Recently, a friend of mine shared the success rate of printed junk mail which lands in your resident mailbox is only 0.1%. It’s an awfully low rate if you ask me. If you sent out 1,000,000 resident junk mail the probability of you sealing a deal is only, 1000. Not to mention the habitat of Sumatran rhinos Honda and Nuffnang are trying hard to help rebuild.
Big horny animals aside (pun intended), this offline junk mail is online widely known as email spam. As countries like US and Australia too have instilled their CAN-SPAM act, Malaysia as usual is frolicking behind and many businesses are wasting their time spamming ‘customers’. While their outgoing number is very much higher than 1,000,000 their closing is less than 0.1%. Reason is simple, the email are ending up in the junk mail.
So how do you stop emails from ending up in the junk mail or be marked as spam by providers like Google, Yahoo! and Live! Mail (Hotmail). It doesn’t take rocket science to know the answer, adhere to the CAN-SPAM act.
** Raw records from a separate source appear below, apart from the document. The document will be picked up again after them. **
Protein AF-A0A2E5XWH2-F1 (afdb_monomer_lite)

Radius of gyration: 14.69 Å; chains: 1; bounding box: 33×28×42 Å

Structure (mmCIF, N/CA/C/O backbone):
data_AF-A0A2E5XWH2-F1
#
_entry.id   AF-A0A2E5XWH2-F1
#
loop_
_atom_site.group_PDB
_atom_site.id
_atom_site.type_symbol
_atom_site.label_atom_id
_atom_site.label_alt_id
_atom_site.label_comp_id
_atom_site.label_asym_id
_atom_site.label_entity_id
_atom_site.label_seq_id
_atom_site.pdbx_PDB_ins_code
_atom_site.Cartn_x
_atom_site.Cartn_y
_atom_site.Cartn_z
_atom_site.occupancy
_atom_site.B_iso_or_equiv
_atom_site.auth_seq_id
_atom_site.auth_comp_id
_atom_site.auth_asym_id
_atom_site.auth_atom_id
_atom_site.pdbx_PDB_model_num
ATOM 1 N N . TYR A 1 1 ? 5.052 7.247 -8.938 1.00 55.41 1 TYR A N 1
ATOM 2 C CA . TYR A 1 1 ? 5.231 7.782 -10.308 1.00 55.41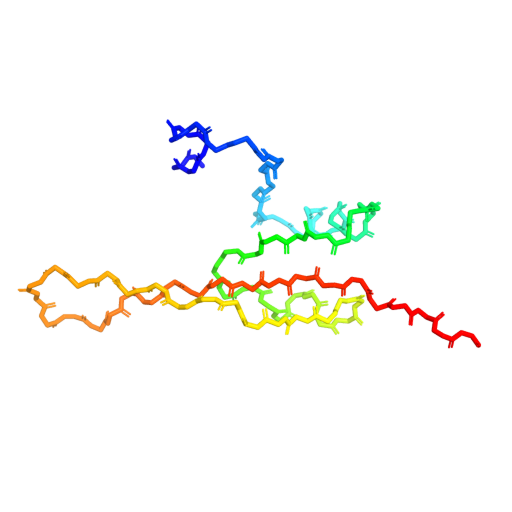 1 TYR A CA 1
ATOM 3 C C . TYR A 1 1 ? 4.501 6.936 -11.357 1.00 55.41 1 TYR A C 1
ATOM 5 O O . TYR A 1 1 ? 3.571 7.454 -11.949 1.00 55.41 1 TYR A O 1
ATOM 13 N N . TYR A 1 2 ? 4.806 5.639 -11.523 1.00 67.88 2 TYR A N 1
ATOM 14 C CA . TYR A 1 2 ? 4.216 4.773 -12.568 1.00 67.88 2 TYR A CA 1
ATOM 15 C C . TYR A 1 2 ? 2.673 4.748 -12.631 1.00 67.88 2 TYR A C 1
ATOM 17 O O . TYR A 1 2 ? 2.100 4.985 -13.683 1.00 67.88 2 TYR A O 1
ATOM 25 N N . LEU A 1 3 ? 1.969 4.502 -11.524 1.00 72.44 3 LEU A N 1
ATOM 26 C CA . LEU A 1 3 ? 0.500 4.372 -11.557 1.00 72.44 3 LEU A CA 1
ATOM 27 C C . LEU A 1 3 ? -0.213 5.691 -11.885 1.00 72.44 3 LEU A C 1
ATOM 29 O O . LEU A 1 3 ? -1.191 5.700 -12.627 1.00 72.44 3 LEU A O 1
ATOM 33 N N . ASN A 1 4 ? 0.330 6.804 -11.389 1.00 69.38 4 ASN A N 1
ATOM 34 C CA . ASN A 1 4 ? -0.177 8.142 -11.675 1.00 69.38 4 ASN A CA 1
ATOM 35 C C . ASN A 1 4 ? -0.044 8.476 -13.173 1.00 69.38 4 ASN A C 1
ATOM 37 O O . ASN A 1 4 ? -0.980 8.971 -13.793 1.00 69.38 4 ASN A O 1
ATOM 41 N N . THR A 1 5 ? 1.082 8.114 -13.803 1.00 74.50 5 THR A N 1
ATOM 42 C CA . THR A 1 5 ? 1.285 8.369 -15.240 1.00 74.50 5 THR A CA 1
ATOM 43 C C . THR A 1 5 ? 0.399 7.512 -16.149 1.00 74.50 5 THR A C 1
ATOM 45 O O . THR A 1 5 ? 0.248 7.852 -17.317 1.00 74.50 5 THR A O 1
ATOM 48 N N . HIS A 1 6 ? -0.205 6.431 -15.640 1.00 78.44 6 HIS A N 1
ATOM 49 C CA . HIS A 1 6 ? -1.126 5.564 -16.392 1.00 78.44 6 HIS A CA 1
ATOM 50 C C . HIS A 1 6 ? -2.606 5.960 -16.223 1.00 78.44 6 HIS A C 1
ATOM 52 O O . HIS A 1 6 ? -3.496 5.210 -16.619 1.00 78.44 6 HIS A O 1
ATOM 58 N N . GLY A 1 7 ? -2.889 7.140 -15.657 1.00 76.94 7 GLY A N 1
ATOM 59 C CA . GLY A 1 7 ? -4.242 7.707 -15.614 1.00 76.94 7 GLY A CA 1
ATOM 60 C C . GLY A 1 7 ? -5.177 7.074 -14.580 1.00 76.94 7 GLY A C 1
ATOM 61 O O . GLY A 1 7 ? -6.389 7.287 -14.643 1.00 76.94 7 GLY A O 1
ATOM 62 N N . ILE A 1 8 ? -4.639 6.311 -13.622 1.00 82.44 8 ILE A N 1
ATOM 63 C CA . ILE A 1 8 ? -5.422 5.787 -12.499 1.00 82.44 8 ILE A CA 1
ATOM 64 C C . ILE A 1 8 ? -5.830 6.965 -11.609 1.00 82.44 8 ILE A C 1
ATOM 66 O O . ILE A 1 8 ? -4.982 7.686 -11.086 1.00 82.44 8 ILE A O 1
ATOM 70 N N . LYS A 1 9 ? -7.140 7.158 -11.434 1.00 81.50 9 LYS A N 1
ATOM 71 C CA . LYS A 1 9 ? -7.701 8.189 -10.554 1.00 81.50 9 LYS A CA 1
ATOM 72 C C . LYS A 1 9 ? -7.740 7.672 -9.118 1.00 81.50 9 LYS A C 1
ATOM 74 O O . LYS A 1 9 ? -8.705 7.022 -8.729 1.00 81.50 9 LYS A O 1
ATOM 79 N N . ALA A 1 10 ? -6.683 7.945 -8.364 1.00 82.12 10 ALA A N 1
ATOM 80 C CA . ALA A 1 10 ? -6.566 7.609 -6.950 1.00 82.12 10 ALA A CA 1
ATOM 81 C C . ALA A 1 10 ? -5.684 8.634 -6.224 1.00 82.12 10 ALA A C 1
ATOM 83 O O . ALA A 1 10 ? -4.869 9.314 -6.855 1.00 82.12 10 ALA A O 1
ATOM 84 N N . ASP A 1 11 ? -5.816 8.702 -4.901 1.00 83.75 11 ASP A N 1
ATOM 85 C CA . ASP A 1 11 ? -4.896 9.457 -4.056 1.00 83.75 11 ASP A CA 1
ATOM 86 C C . ASP A 1 11 ? -3.617 8.638 -3.859 1.00 83.75 11 ASP A C 1
ATOM 88 O O . ASP A 1 11 ? -3.613 7.581 -3.227 1.00 83.75 11 ASP A O 1
ATOM 92 N N . PHE A 1 12 ? -2.514 9.106 -4.444 1.00 83.81 12 PHE A N 1
ATOM 93 C CA . PHE A 1 12 ? -1.227 8.423 -4.343 1.00 83.81 12 PHE A CA 1
ATOM 94 C C . PHE A 1 12 ? -0.448 8.921 -3.131 1.00 83.81 12 PHE A C 1
ATOM 96 O O . PHE A 1 12 ? -0.078 10.093 -3.064 1.00 83.81 12 PHE A O 1
ATOM 103 N N . ILE A 1 13 ? -0.131 8.004 -2.219 1.00 81.38 13 ILE A N 1
ATOM 104 C CA . ILE A 1 13 ? 0.711 8.267 -1.051 1.00 81.38 13 ILE A CA 1
ATOM 105 C C . ILE A 1 13 ? 1.961 7.400 -1.176 1.00 81.38 13 ILE A C 1
ATOM 107 O O . ILE A 1 13 ? 1.885 6.172 -1.121 1.00 81.38 13 ILE A O 1
ATOM 111 N N . SER A 1 14 ? 3.111 8.042 -1.373 1.00 82.00 14 SER A N 1
ATOM 112 C CA . SER A 1 14 ? 4.408 7.380 -1.224 1.00 82.00 14 SER A CA 1
ATOM 113 C C . SER A 1 14 ? 4.750 7.311 0.259 1.00 82.00 14 SER A C 1
ATOM 115 O O . SER A 1 14 ? 4.595 8.299 0.971 1.00 82.00 14 SER A O 1
ATOM 117 N N . VAL A 1 15 ? 5.201 6.147 0.719 1.00 77.94 15 VAL A N 1
ATOM 118 C CA . VAL A 1 15 ? 5.683 5.961 2.090 1.00 77.94 15 VAL A CA 1
ATOM 119 C C . VAL A 1 15 ? 7.198 5.876 2.031 1.00 77.94 15 VAL A C 1
ATOM 121 O O . VAL A 1 15 ? 7.748 4.800 1.801 1.00 77.94 15 VAL A O 1
ATOM 124 N N . ASP A 1 16 ? 7.849 7.019 2.215 1.00 77.44 16 ASP A N 1
ATOM 125 C CA . ASP A 1 16 ? 9.310 7.108 2.265 1.00 77.44 16 ASP A CA 1
ATOM 126 C C . ASP A 1 16 ? 9.786 7.279 3.717 1.00 77.44 16 ASP A C 1
ATOM 128 O O . ASP A 1 16 ? 10.817 6.729 4.111 1.00 77.44 16 ASP A O 1
ATOM 132 N N . GLU A 1 17 ? 8.991 7.961 4.551 1.00 76.50 17 GLU A N 1
ATOM 133 C CA . GLU A 1 17 ? 9.312 8.226 5.952 1.00 76.50 17 GLU A CA 1
ATOM 134 C C . GLU A 1 17 ? 8.186 7.814 6.912 1.00 76.50 17 GLU A C 1
ATOM 136 O O . GLU A 1 17 ? 7.017 7.658 6.553 1.00 76.50 17 GLU A O 1
ATOM 141 N N . LYS A 1 18 ? 8.527 7.669 8.200 1.00 74.44 18 LYS A N 1
ATOM 142 C CA . LYS A 1 18 ? 7.569 7.283 9.253 1.00 74.44 18 LYS A CA 1
ATOM 143 C C . LYS A 1 18 ? 6.374 8.241 9.347 1.00 74.44 18 LYS A C 1
ATOM 145 O O . LYS A 1 18 ? 5.270 7.807 9.666 1.00 74.44 18 LYS A O 1
ATOM 150 N N . ILE A 1 19 ? 6.587 9.522 9.048 1.00 78.62 19 ILE A N 1
ATOM 151 C CA . ILE A 1 19 ? 5.544 10.549 9.105 1.00 78.62 19 ILE A CA 1
ATOM 152 C C . ILE A 1 19 ? 4.445 10.328 8.054 1.00 78.62 19 ILE A C 1
ATOM 154 O O . ILE A 1 19 ? 3.300 10.722 8.264 1.00 78.62 19 ILE A O 1
ATOM 158 N N . ASP A 1 20 ? 4.752 9.649 6.947 1.00 80.12 20 ASP A N 1
ATOM 159 C CA . ASP A 1 20 ? 3.765 9.337 5.910 1.00 80.12 20 ASP A CA 1
ATOM 160 C C . ASP A 1 20 ? 2.809 8.228 6.355 1.00 80.12 20 ASP A C 1
ATOM 162 O O . ASP A 1 20 ? 1.628 8.238 6.010 1.00 80.12 20 ASP A O 1
ATOM 166 N N . ILE A 1 21 ? 3.284 7.323 7.214 1.00 80.06 21 ILE A N 1
ATOM 167 C CA . ILE A 1 21 ? 2.457 6.287 7.843 1.00 80.06 21 ILE A CA 1
ATOM 168 C C . ILE A 1 21 ? 1.437 6.934 8.792 1.00 80.06 21 ILE A C 1
ATOM 170 O O . ILE A 1 21 ? 0.270 6.546 8.813 1.00 80.06 21 ILE A O 1
ATOM 174 N N . GLU A 1 22 ? 1.848 7.956 9.548 1.00 80.81 22 GLU A N 1
ATOM 175 C CA . GLU A 1 22 ? 0.952 8.698 10.446 1.00 80.81 22 GLU A CA 1
ATOM 176 C C . GLU A 1 22 ? -0.185 9.388 9.690 1.00 80.81 22 GLU A C 1
ATOM 178 O O . GLU A 1 22 ? -1.334 9.336 10.135 1.00 80.81 22 GLU A O 1
ATOM 183 N N . LYS A 1 23 ? 0.096 9.936 8.501 1.00 80.38 23 LYS A N 1
ATOM 184 C CA . LYS A 1 23 ? -0.943 10.498 7.625 1.00 8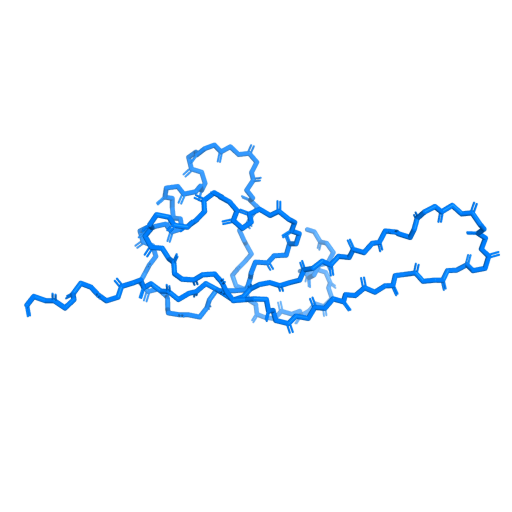0.38 23 LYS A CA 1
ATOM 185 C C . LYS A 1 23 ? -1.975 9.440 7.234 1.00 80.38 23 LYS A C 1
ATOM 187 O O . LYS A 1 23 ? -3.165 9.727 7.285 1.00 80.38 23 LYS A O 1
ATOM 192 N N . ILE A 1 24 ? -1.545 8.214 6.921 1.00 82.25 24 ILE A N 1
ATOM 193 C CA . ILE A 1 24 ? -2.448 7.106 6.568 1.00 82.25 24 ILE A CA 1
ATOM 194 C C . ILE A 1 24 ? -3.370 6.741 7.741 1.00 82.25 24 ILE A C 1
ATOM 196 O O . ILE A 1 24 ? -4.565 6.538 7.535 1.00 82.25 24 ILE A O 1
ATOM 200 N N . TYR A 1 25 ? -2.868 6.728 8.980 1.00 79.38 25 TYR A N 1
ATOM 201 C CA . TYR A 1 25 ? -3.706 6.482 10.165 1.00 79.38 25 TYR A CA 1
ATOM 202 C C . TYR A 1 25 ? -4.784 7.558 10.382 1.00 79.38 25 TYR A C 1
ATOM 204 O O . TYR A 1 25 ? -5.868 7.261 10.906 1.00 79.38 25 TYR A O 1
ATOM 212 N N . MET A 1 26 ? -4.489 8.799 9.985 1.00 77.69 26 MET A N 1
ATOM 213 C CA . MET A 1 26 ? -5.409 9.934 10.079 1.00 77.69 26 MET A CA 1
ATOM 214 C C . MET A 1 26 ? -6.447 9.974 8.953 1.00 77.69 26 MET A C 1
ATOM 216 O O . MET A 1 26 ? -7.460 10.659 9.103 1.00 77.69 26 MET A O 1
ATOM 220 N N . LEU A 1 27 ? -6.245 9.240 7.855 1.00 77.81 27 LEU A N 1
ATOM 221 C CA . LEU A 1 27 ? -7.245 9.160 6.796 1.00 77.81 27 LEU A CA 1
ATOM 222 C C . LEU A 1 27 ? -8.503 8.448 7.310 1.00 77.81 27 LEU A C 1
ATOM 224 O O . LEU A 1 27 ? -8.452 7.404 7.964 1.00 77.81 27 LEU A O 1
ATOM 228 N N . ALA A 1 28 ? -9.655 9.034 6.992 1.00 65.25 28 ALA A N 1
ATOM 229 C CA . ALA A 1 28 ? -10.972 8.445 7.219 1.00 65.25 28 ALA A CA 1
ATOM 230 C C . ALA A 1 28 ? -11.424 7.575 6.028 1.00 65.25 28 ALA A C 1
ATOM 232 O O . ALA A 1 28 ? -12.619 7.418 5.799 1.00 65.25 28 ALA A O 1
ATOM 233 N N . GLN A 1 29 ? -10.477 7.069 5.230 1.00 71.31 29 GLN A N 1
ATOM 234 C CA . GLN A 1 29 ? -10.757 6.178 4.107 1.00 71.31 29 GLN A CA 1
ATOM 235 C C . GLN A 1 29 ? -10.741 4.726 4.581 1.00 71.31 29 GLN A C 1
ATOM 237 O O . GLN A 1 29 ? -9.801 4.284 5.240 1.00 71.31 29 GLN A O 1
ATOM 242 N N . ASP A 1 30 ? -11.787 3.997 4.204 1.00 70.62 30 ASP A N 1
ATOM 243 C CA . ASP A 1 30 ? -11.968 2.589 4.558 1.00 70.62 30 ASP A CA 1
ATOM 244 C C . ASP A 1 30 ? -11.386 1.623 3.513 1.00 70.62 30 ASP A C 1
ATOM 246 O O . ASP A 1 30 ? -11.286 0.430 3.788 1.00 70.62 30 ASP A O 1
ATOM 250 N N . ASP A 1 31 ? -11.005 2.122 2.330 1.00 77.19 31 ASP A N 1
ATOM 251 C CA . ASP A 1 31 ? -10.507 1.311 1.215 1.00 77.19 31 ASP A CA 1
ATOM 252 C C . ASP A 1 31 ? -9.166 1.859 0.712 1.00 77.19 31 ASP A C 1
ATOM 254 O O . ASP A 1 31 ? -9.105 2.791 -0.093 1.00 77.19 31 ASP A O 1
ATOM 258 N N . ILE A 1 32 ? -8.077 1.314 1.256 1.00 87.81 32 ILE A N 1
ATOM 259 C CA . ILE A 1 32 ? -6.705 1.692 0.904 1.00 87.81 32 ILE A CA 1
ATOM 260 C C . ILE A 1 32 ? -6.008 0.479 0.290 1.00 87.81 32 ILE A C 1
ATOM 262 O O . ILE A 1 32 ? -5.899 -0.577 0.921 1.00 87.81 32 ILE A O 1
ATOM 266 N N . LEU A 1 33 ? -5.486 0.652 -0.927 1.00 88.75 33 LEU A N 1
ATOM 267 C CA . LEU A 1 33 ? -4.675 -0.348 -1.616 1.00 88.75 33 LEU A CA 1
ATOM 268 C C . LEU A 1 33 ? -3.187 -0.098 -1.352 1.00 88.75 33 LEU A C 1
ATOM 270 O O . LEU A 1 33 ? -2.597 0.865 -1.841 1.00 88.75 33 LEU A O 1
ATOM 274 N N . LEU A 1 34 ? -2.567 -1.005 -0.608 1.00 88.56 34 LEU A N 1
ATOM 275 C CA . LEU A 1 34 ? -1.137 -1.028 -0.348 1.00 88.56 34 LEU A CA 1
ATOM 276 C C . LEU A 1 34 ? -0.422 -1.851 -1.423 1.00 88.56 34 LEU A C 1
ATOM 278 O O . LEU A 1 34 ? -0.813 -2.979 -1.714 1.00 88.56 34 LEU A O 1
ATOM 282 N N . ILE A 1 35 ? 0.661 -1.312 -1.979 1.00 86.81 35 ILE A N 1
ATOM 283 C CA . ILE A 1 35 ? 1.461 -1.969 -3.018 1.00 86.81 35 ILE A CA 1
ATOM 284 C C . ILE A 1 35 ? 2.867 -2.217 -2.477 1.00 86.81 35 ILE A C 1
ATOM 286 O O . ILE A 1 35 ? 3.532 -1.293 -2.012 1.00 86.81 35 ILE A O 1
ATOM 290 N N . GLY A 1 36 ? 3.329 -3.462 -2.560 1.00 81.12 36 GLY A N 1
ATOM 291 C CA . GLY A 1 36 ? 4.601 -3.897 -1.989 1.00 81.12 36 GLY A CA 1
ATOM 292 C C . GLY A 1 36 ? 4.464 -4.465 -0.574 1.00 81.12 36 GLY A C 1
ATOM 293 O O . GLY A 1 36 ? 3.402 -4.447 0.049 1.00 81.12 36 GLY A O 1
ATOM 294 N N . ASN A 1 37 ? 5.563 -5.013 -0.054 1.00 77.69 37 ASN A N 1
ATOM 295 C CA . ASN A 1 37 ? 5.568 -5.737 1.217 1.00 77.69 37 ASN A CA 1
ATOM 296 C C . ASN A 1 37 ? 5.780 -4.807 2.425 1.00 77.69 37 ASN A C 1
ATOM 298 O O . ASN A 1 37 ? 6.791 -4.892 3.122 1.00 77.69 37 ASN A O 1
ATOM 302 N N . PHE A 1 38 ? 4.812 -3.924 2.673 1.00 80.38 38 PHE A N 1
ATOM 303 C CA . PHE A 1 38 ? 4.806 -3.008 3.826 1.00 80.38 38 PHE A CA 1
ATOM 304 C C . PHE A 1 38 ? 3.726 -3.354 4.859 1.00 80.38 38 PHE A C 1
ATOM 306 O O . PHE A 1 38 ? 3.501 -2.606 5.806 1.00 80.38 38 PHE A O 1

The bill permits e-mail marketers to send unsolicited commercial e-mail as long as it contains all of:
- an opt-out mechanism;
- a valid subject line and header (routing) information;
- the legitimate physical address of the mailer; and
The content is exempt if it consists of:
- religious messages;
- content that broadly complies with the marketing mechanisms specified in the law; or
- national security messages.
Source: Wikipedia CAN-SPAM Act of 2003
Besides the information of Wikipedia, it is highly recommended to implement these best practices to your email campaign as well.
- Double opt-in subscription
After entering your Name and Email, you need to activate the subscription in your email. - Non-graphic optimization
If the images aren’t loaded, it should still display the important content of the newsletter. - Test send first
All email readers render an email differently. Kinda like Mozilla Firefox and Internet Explorer. - Visible and easily located Unsubscribe option
Don’t be afraid of this but investigate by finding out why they have opted out. Have a form or poll at the end of the unsubscribe process. - Define the goal you want to achieve
Like a website or business, if you don’t have a goal to aim for then you’re neither here nor there.
Of course, the best thing to continue doing is only send email to recipients who have subscribed to your mailing list. Don’t spam people because you end up tarnishing your reputation in the end.
A grey area I’ve always thought about is subscribing people whom I’ve met but never gotten their approval to send my newsletter. However, the email would have a clear Unsubscribe button for them to do so if they liked. So…
Questions of the day:
- Will this be considered spam?
- Will they think I’m spamming them although I only send them specific articles suitable for them?
[tags]email ethics, email marketing, email spam, junk mail[/tags]
It’s OK to email ppl you’ve met. Just state a clear reason at the top of the newsletter, something along the lines of “You’re receiving this newsletter because…”
Thanks Mike. I can see where you’re coming from.
Do you also do this in your business..? If Yes, how has the response been with your recipients?
as the cost of advertising and promotion getting high and higher every day, bulk mail sending is the cheapest and fastest way to deliver a message to targetted clients. As so called spamming is seriously disturbing people’s peace, then what is the alternative way(s) to achieve objectives without being treated as spammers?